# New Idea 5209 Cutter Bar Service



## GOOD HAY (Aug 8, 2010)

After about 17 years at 300 acres per year I have taken the cutter bar out of the haybine. I bought it used about 17 years ago, it was just like new when I purchased it, one of the red ones. I have done the yearly maintenance religiously changing the grease in the units and the hypoid in the main gearbox annually, regular greasing and I have always kept it inside. So, I still had a pretty good machine except the cutterbar was loose to the point that it was making me nervous. The job was alot easier than I thought it was going to be. I removed the cutterbar according to the directions in the manual. It is very easy to work on once it is up on a couple of benches. So, in the end I replaced the hex drive shaft, all the skid shoes and wear plates, new knives and the bushing type nuts that they pivot on, All the self locking cap screws and most of other nuts and bolts. All the individual drives show not wear. The biggest part of the job was drilling out and retapping the 8 cap screws that broke off during the process (8 out of 28). Any of you that have the same job coming up it is not too diffucult a job, just patience. Definitely something that I would want to try to avoid in the middle of the season though, but not terrible.. .


----------



## VA Haymaker (Jul 1, 2014)

Nice job. IMHO - the 5209 is one of the best mower conditioners ever made. From what I've read, clean cutting, low hp demand and those vintage with the ticor rollers - the rollers were almost indestructible. They separate too when lifting the machine, so if you got a plug....

I've posted this link several times... http://pami.ca/pdfs/reports_research_updates/(4e)%20Mowers%20and%20Mower-Conditioners/620.PDF

I wish Agco would update this machine, now in MF colors, with shear hubs.

Question - in all the years you've had this machine, it sounds like you never hit anything that would have caused damage?

Hope you get another 17 years out of it.

????????????

Bill


----------



## Alaska-Rancher (Jun 19, 2016)

Good post and I have this same "Red One" 5209 since 2005. Been dreading the chore but you have soothed my nerves


----------



## GOOD HAY (Aug 8, 2010)

Leeave96, no I have never hit an immovable object but we do have stone walls that I have got too close to a couple of times. Never to the extent that I have damaged a drive unit though. We do have some flat rock that comes out of the ground and it rides over that stuff very well. It has definitely served us well, so I had no problem putting money back into it. The shear hubs are nice but the price of some of those machines scares me, out of our league.


----------



## carcajou (Jan 28, 2011)

Nice to see it repaired Good Hay.
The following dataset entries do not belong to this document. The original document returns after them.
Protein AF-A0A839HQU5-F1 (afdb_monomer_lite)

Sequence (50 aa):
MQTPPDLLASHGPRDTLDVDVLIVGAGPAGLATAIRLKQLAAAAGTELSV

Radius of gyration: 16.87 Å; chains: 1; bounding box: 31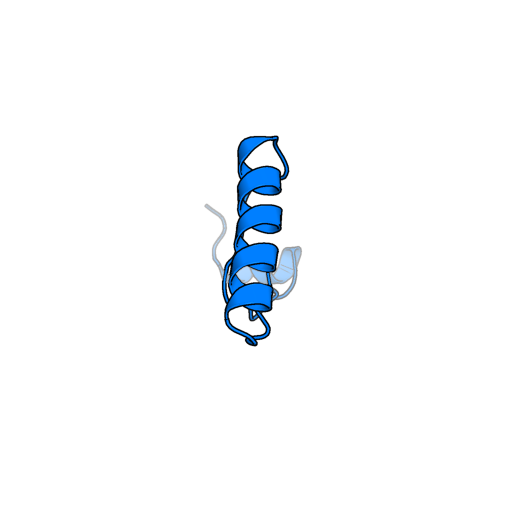×30×44 Å

pLDDT: mean 94.13, std 4.84, range [75.06, 98.56]

Organism: NCBI:txid2759899

Secondary structure (DSSP, 8-state):
---HHHHHHHH-SPP----S------SHHHHHHHHHHHHHHHHTT-----

InterPro domains:
  IPR036188 FAD/NAD(P)-binding domain superfamily [G3DSA:3.50.50.60] (7-50)
  IPR036188 FAD/NAD(P)-binding domain superfamily [SSF51905] (16-50)

Foldseek 3Di:
DDDPVRCCVVPNDDDDDDFPDDFDDPDPVSVVVVVVVCVVCVVVVHDGGD

Structure (mmCIF, N/CA/C/O backbone):
data_AF-A0A839HQU5-F1
#
_entry.id   AF-A0A839HQU5-F1
#
loop_
_atom_site.group_PDB
_atom_site.id
_atom_site.type_symbol
_atom_site.label_atom_id
_atom_site.label_alt_id
_atom_site.label_comp_id
_atom_site.label_asym_id
_atom_site.label_entity_id
_atom_site.label_seq_id
_atom_site.pdbx_PDB_ins_code
_atom_site.Cartn_x
_atom_site.Cartn_y
_atom_site.Cartn_z
_atom_site.occupancy
_atom_site.B_iso_or_equiv
_atom_site.auth_seq_id
_atom_site.auth_comp_id
_atom_site.auth_asym_id
_atom_site.auth_atom_id
_atom_site.pdbx_PDB_model_num
ATOM 1 N N . MET A 1 1 ? 13.967 -10.610 -31.849 1.00 75.06 1 MET A N 1
ATOM 2 C CA . MET A 1 1 ? 13.487 -10.634 -30.450 1.00 75.06 1 MET A CA 1
ATOM 3 C C . MET A 1 1 ? 14.011 -11.900 -29.802 1.00 75.06 1 MET A C 1
ATOM 5 O O . MET A 1 1 ? 14.045 -12.910 -30.491 1.00 75.06 1 MET A O 1
ATOM 9 N N . GLN A 1 2 ? 14.449 -11.848 -28.544 1.00 80.44 2 GLN A N 1
ATOM 10 C CA . GLN A 1 2 ? 14.785 -13.067 -27.798 1.00 80.44 2 GLN A CA 1
ATOM 11 C C . GLN A 1 2 ? 13.512 -13.872 -27.522 1.00 80.44 2 GLN A C 1
ATOM 13 O O . GLN A 1 2 ? 12.447 -13.283 -27.321 1.00 80.44 2 GLN A O 1
ATOM 18 N N . THR A 1 3 ? 13.610 -15.202 -27.549 1.00 88.94 3 THR A N 1
ATOM 19 C CA . THR A 1 3 ? 12.472 -16.075 -27.243 1.00 88.94 3 THR A CA 1
ATOM 20 C C . THR A 1 3 ? 12.337 -16.268 -25.724 1.00 88.94 3 THR A C 1
ATOM 22 O O . THR A 1 3 ? 13.314 -16.084 -24.995 1.00 88.94 3 THR A O 1
ATOM 25 N N . PRO A 1 4 ? 11.149 -16.626 -25.198 1.00 87.56 4 PRO A N 1
ATOM 26 C CA . PRO A 1 4 ? 10.964 -16.815 -23.756 1.00 87.56 4 PRO A CA 1
ATOM 27 C C . PRO A 1 4 ? 11.954 -17.801 -23.096 1.00 87.56 4 PRO A C 1
ATOM 29 O O . PRO A 1 4 ? 12.422 -17.496 -21.999 1.00 87.56 4 PRO A O 1
ATOM 32 N N . PRO A 1 5 ? 12.334 -18.934 -23.727 1.00 89.56 5 PRO A N 1
ATOM 33 C CA . PRO A 1 5 ? 13.376 -19.818 -23.197 1.00 89.56 5 PRO A CA 1
ATOM 34 C C . PRO A 1 5 ? 14.753 -19.148 -23.058 1.00 89.56 5 PRO A C 1
ATOM 36 O O . PRO A 1 5 ? 15.419 -19.345 -22.043 1.00 89.56 5 PRO A O 1
ATOM 39 N N . ASP A 1 6 ? 15.155 -18.312 -24.025 1.00 91.81 6 ASP A N 1
ATOM 40 C CA . ASP A 1 6 ? 16.457 -17.619 -24.009 1.00 91.81 6 ASP A CA 1
ATOM 41 C C . ASP A 1 6 ? 16.564 -16.637 -22.830 1.00 91.81 6 ASP A C 1
ATOM 43 O O . ASP A 1 6 ? 17.627 -16.467 -22.225 1.00 91.81 6 ASP A O 1
ATOM 47 N N . LEU A 1 7 ? 15.443 -16.001 -22.474 1.00 90.06 7 LEU A N 1
ATOM 48 C CA . LEU A 1 7 ? 15.357 -15.071 -21.347 1.00 90.06 7 LEU A CA 1
ATOM 49 C C . LEU A 1 7 ? 15.502 -15.792 -20.001 1.00 90.06 7 LEU A C 1
ATOM 51 O O . LEU A 1 7 ? 16.218 -15.309 -19.126 1.00 90.06 7 LEU A O 1
ATOM 55 N N . LEU A 1 8 ? 14.873 -16.961 -19.851 1.00 90.00 8 LEU A N 1
ATOM 56 C CA . LEU A 1 8 ? 14.958 -17.774 -18.632 1.00 90.00 8 LEU A CA 1
ATOM 57 C C . LEU A 1 8 ? 16.358 -18.367 -18.433 1.00 90.00 8 LEU A C 1
ATOM 59 O O . LEU A 1 8 ? 16.846 -18.419 -17.309 1.00 90.00 8 LEU A O 1
ATOM 63 N N . ALA A 1 9 ? 17.027 -18.774 -19.516 1.00 90.00 9 ALA A N 1
ATOM 64 C CA . ALA A 1 9 ? 18.398 -19.279 -19.448 1.00 90.00 9 ALA A CA 1
ATOM 65 C C . ALA A 1 9 ? 19.405 -18.204 -18.997 1.00 90.00 9 ALA A C 1
ATOM 67 O O . ALA A 1 9 ? 20.398 -18.529 -18.351 1.00 90.00 9 ALA A O 1
ATOM 68 N N . SER A 1 10 ? 19.151 -16.931 -19.326 1.00 92.62 10 SER A N 1
ATOM 69 C CA . SER A 1 10 ? 20.041 -15.806 -19.005 1.00 92.62 10 SER A CA 1
ATOM 70 C C . SER A 1 10 ? 19.746 -15.125 -17.662 1.00 92.62 10 SER A C 1
ATOM 72 O O . SER A 1 10 ? 20.676 -14.607 -17.049 1.00 92.62 10 SER A O 1
ATOM 74 N N . HIS A 1 11 ? 18.495 -15.139 -17.188 1.00 91.00 11 HIS A N 1
ATOM 75 C CA . HIS A 1 11 ? 18.073 -14.400 -15.984 1.00 91.00 11 HIS A CA 1
ATOM 76 C C . HIS A 1 11 ? 17.466 -15.280 -14.883 1.00 91.00 11 HIS A C 1
ATOM 78 O O . HIS A 1 11 ? 17.139 -14.775 -13.813 1.00 91.00 11 HIS A O 1
ATOM 84 N N . GLY A 1 12 ? 17.335 -16.587 -15.120 1.00 88.44 12 GLY A N 1
ATOM 85 C CA . GLY A 1 12 ? 16.715 -17.514 -14.182 1.00 88.44 12 GLY A CA 1
ATOM 86 C C . GLY A 1 12 ? 15.179 -17.496 -14.225 1.00 88.44 12 GLY A C 1
ATOM 87 O O . GLY A 1 12 ? 14.565 -16.816 -15.056 1.00 88.44 12 GLY A O 1
ATOM 88 N N . PRO A 1 13 ? 14.532 -18.307 -13.371 1.00 90.81 13 PRO A N 1
ATOM 89 C CA . PRO A 1 13 ? 13.079 -18.349 -13.253 1.00 90.81 13 PRO A CA 1
ATOM 90 C C . PRO A 1 13 ? 12.520 -17.044 -12.665 1.00 90.81 13 PRO A C 1
ATOM 92 O O . PRO A 1 13 ? 13.222 -16.290 -12.000 1.00 90.81 13 PRO A O 1
ATOM 95 N N . ARG A 1 14 ? 11.235 -16.774 -12.915 1.00 90.50 14 ARG A N 1
ATOM 96 C CA . ARG A 1 14 ? 10.536 -15.615 -12.345 1.00 90.50 14 ARG A CA 1
ATOM 97 C C . ARG A 1 14 ? 10.132 -15.896 -10.902 1.00 90.50 14 ARG A C 1
ATOM 99 O O . ARG A 1 14 ? 9.544 -16.942 -10.636 1.00 90.50 14 ARG A O 1
ATOM 106 N N . ASP A 1 15 ? 10.347 -14.920 -10.033 1.00 90.38 15 ASP A N 1
ATOM 107 C CA . ASP A 1 15 ? 9.826 -14.958 -8.671 1.00 90.38 15 ASP A CA 1
ATOM 108 C C . ASP A 1 15 ? 8.347 -14.562 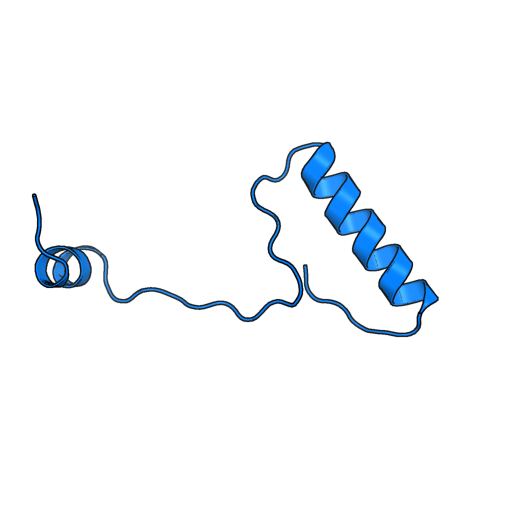-8.650 1.00 90.38 15 ASP A C 1
ATOM 110 O O . ASP A 1 15 ? 7.892 -13.714 -9.422 1.00 90.38 15 ASP A O 1
ATOM 114 N N . THR A 1 16 ? 7.589 -15.201 -7.763 1.00 93.12 16 THR A N 1
ATOM 115 C CA . THR A 1 16 ? 6.188 -14.866 -7.482 1.00 93.12 16 THR A CA 1
ATOM 116 C C . THR A 1 16 ? 6.091 -14.422 -6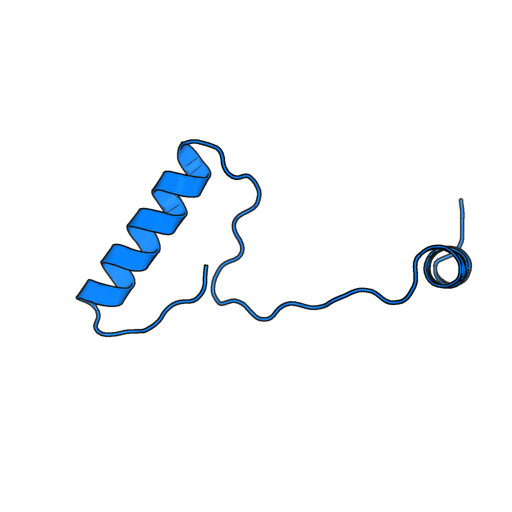.033 1.00 93.12 16 THR A C 1
ATOM 118 O O . THR A 1 16 ? 6.755 -14.990 -5.168 1.00 93.12 16 THR A O 1
ATOM 121 N N . LEU A 1 17 ? 5.280 -13.400 -5.780 1.00 93.94 17 LEU A N 1
ATOM 122 C CA . LEU A 1 17 ? 5.035 -12.880 -4.445 1.00 93.94 17 LEU A CA 1
ATOM 123 C C . LEU A 1 17 ? 3.528 -12.788 -4.220 1.00 93.94 17 LEU A C 1
ATOM 125 O O . LEU A 1 17 ? 2.839 -12.082 -4.956 1.00 93.94 17 LEU A O 1
ATOM 129 N N . A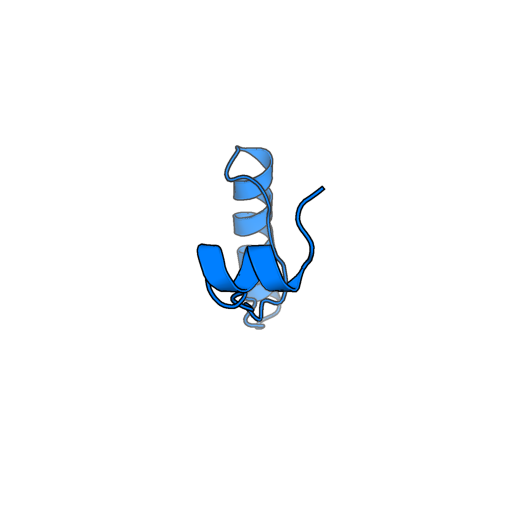SP A 1 18 ? 3.050 -13.471 -3.185 1.00 95.56 18 ASP A N 1
ATOM 130 C CA . ASP A 1 18 ? 1.658 -13.401 -2.757 1.00 95.56 18 ASP A CA 1
ATOM 131 C C . ASP A 1 18 ? 1.483 -12.230 -1.782 1.00 95.56 18 ASP A C 1
ATOM 133 O O . ASP A 1 18 ? 2.054 -12.212 -0.689 1.00 95.56 18 ASP A O 1
ATOM 137 N N . VAL A 1 19 ? 0.705 -11.232 -2.194 1.00 95.25 19 VAL A N 1
ATOM 138 C CA . VAL A 1 19 ? 0.322 -10.063 -1.390 1.00 95.25 19 VAL A CA 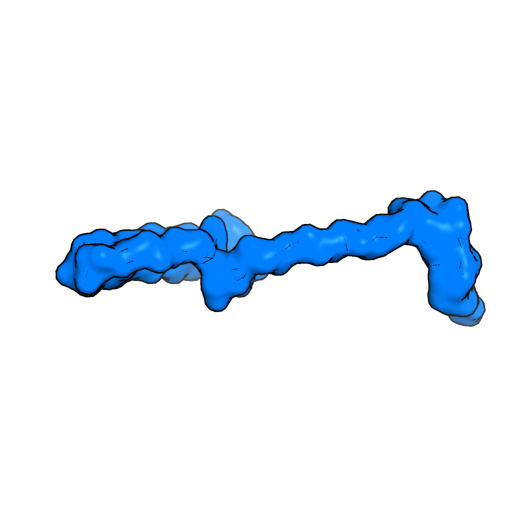1
ATOM 139 C C . VAL A 1 19 ? -1.138 -9.727 -1.653 1.00 95.25 19 VAL A C 1
ATOM 141 O O . VAL A 1 19 ? -1.648 -9.982 -2.744 1.00 95.25 19 VAL A O 1
ATOM 144 N N . ASP A 1 20 ? -1.800 -9.104 -0.679 1.00 96.69 20 ASP A N 1
ATOM 145 C CA . ASP A 1 20 ? -3.175 -8.630 -0.862 1.00 96.69 20 ASP A CA 1
ATOM 146 C C . ASP A 1 20 ? -3.213 -7.424 -1.807 1.00 96.69 20 ASP A C 1
ATOM 148 O O . ASP A 1 20 ? -4.103 -7.295 -2.650 1.00 96.69 20 ASP A O 1
ATOM 152 N N . VAL A 1 21 ? -2.231 -6.526 -1.673 1.00 96.50 21 VAL A N 1
ATOM 153 C CA . VAL A 1 21 ? -2.102 -5.324 -2.497 1.00 96.50 21 VAL A CA 1
ATOM 154 C C . VAL A 1 21 ? -0.635 -5.102 -2.856 1.00 96.50 21 VAL A C 1
ATOM 156 O O . VAL A 1 21 ? 0.204 -4.976 -1.976 1.00 96.50 21 VAL A O 1
ATOM 159 N N . LEU A 1 22 ? -0.326 -4.983 -4.151 1.00 96.81 22 LEU A N 1
ATOM 160 C CA . LEU A 1 22 ? 1.006 -4.603 -4.631 1.00 96.81 22 LEU A CA 1
ATOM 161 C C . LEU A 1 22 ? 1.037 -3.118 -5.013 1.00 96.81 22 LEU A C 1
ATOM 163 O O . LEU A 1 22 ? 0.287 -2.681 -5.887 1.00 96.81 22 LEU A O 1
ATOM 167 N N . ILE A 1 23 ? 1.944 -2.349 -4.407 1.00 97.25 23 ILE A N 1
ATOM 168 C CA . ILE A 1 23 ? 2.128 -0.922 -4.709 1.00 97.25 23 ILE A CA 1
ATOM 169 C C . ILE A 1 23 ? 3.399 -0.725 -5.538 1.00 97.25 23 ILE A C 1
ATOM 171 O O . ILE A 1 23 ? 4.510 -0.988 -5.082 1.00 97.25 23 ILE A O 1
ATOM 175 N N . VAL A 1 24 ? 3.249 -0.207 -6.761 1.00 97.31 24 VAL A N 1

Did that once on a 5212. Not a job for someone who has no patience.


----------



## glasswrongsize (Sep 15, 2015)

Well CRAP!! I just got my parts from DiscbineDr Friday and read the service manual yesterday. I thought it looked fairly straightforward and relatively easy. I have mechanical aptitude, tools, the 5209, and the parts to do the repairs... now carcajou lets the cat out of the bag that "patience" is a must-have.

DRAT!!!! Foiled again 

Mark


----------



## GOOD HAY (Aug 8, 2010)

Glasswrongsize, wish I would have talked to you last week. I just checked out the Discbine Dr site. I would have saved over $400 on the skid shoes alone. That would have covered a nice little 2 day trip to Pennsylvania to pick them up. I paid $131 vs about $70 with exchange at the discbine dr. I don't know how there can be that big a difference, but then ,we pay lots of taxes everywhere on everything. Think I will call my dealer tomorrow morning to let them know,


----------



## Farmerbrown2 (Sep 25, 2018)

Discbine Doctor is my go to for mower parts even it’s not listed on his site call he probably has them.


----------



## discbinedr (Mar 4, 2013)

Thanks guys, y'all are great folks to do business with.


----------



## r82230 (Mar 1, 2016)

glasswrongsize said:


> Well CRAP!! I just got my parts from DiscbineDr Friday and read the service manual yesterday. I thought it looked fairly straightforward and relatively easy. I have mechanical aptitude, tools, the 5209, and the parts to do the repairs... now carcajou lets the cat out of the bag that "patience" is a must-have.
> 
> DRAT!!!! Foiled again
> 
> Mark


You may have missed the part about not in the 'middle of season'. Surely you must have more patience in say, January or February. At least when you run out of patience for the day, you can knock off and wait a day or two for some to reappear perhaps? :lol: Maybe even a beverage of choice could be in order.

Larry


----------



## glasswrongsize (Sep 15, 2015)

r82230 said:


> You may have missed the part about not in the 'middle of season'. Surely you must have more patience in say, January or February. At least when you run out of patience for the day, you can knock off and wait a day or two for some to reappear perhaps? :lol: Maybe even a beverage of choice could be in order.
> 
> Larry


In an attempt to recreate the mid-season breakdown conditions, I went out in the rain this morning and gathered the hogs from the woods into the makeshift pen; then, I sorted out ½ dozen and got them loaded into the trailer and sent them down the road. Since the dogs and I were already dripping in mud and fertilizer, went to dads and got a litter of weaning pigs...he runs his sows in the woods too. Got them loaded, took them to my joint and got them thrown into my pen. :huh:

I reckoned I had taxed my patience to a sufficient level to tackle the cutterbar; I had the module rebuilt and back together in about an hour to hour and half.  It WAS the end module, so it is the easiest. The only thing that was somewhat of a breeding-grounds for new and improved curse words were the snap rings...due to the pliers. :angry: I seen THAT coming though...we had an understanding going into the job; it went something like this: "I don't like you and you don't like me....." <_< <_<

There is ALWAYS a bottle of "patience" settin in the top of my toolbox; I didn't even have to take a nip of it. 

Mark

Not saying I DIDN'T take a nip...just sayin I didn't HAVE to. :huh: Remember, I said it was rainy...had to stave off any possibility of catchin cold in the dank weather.


----------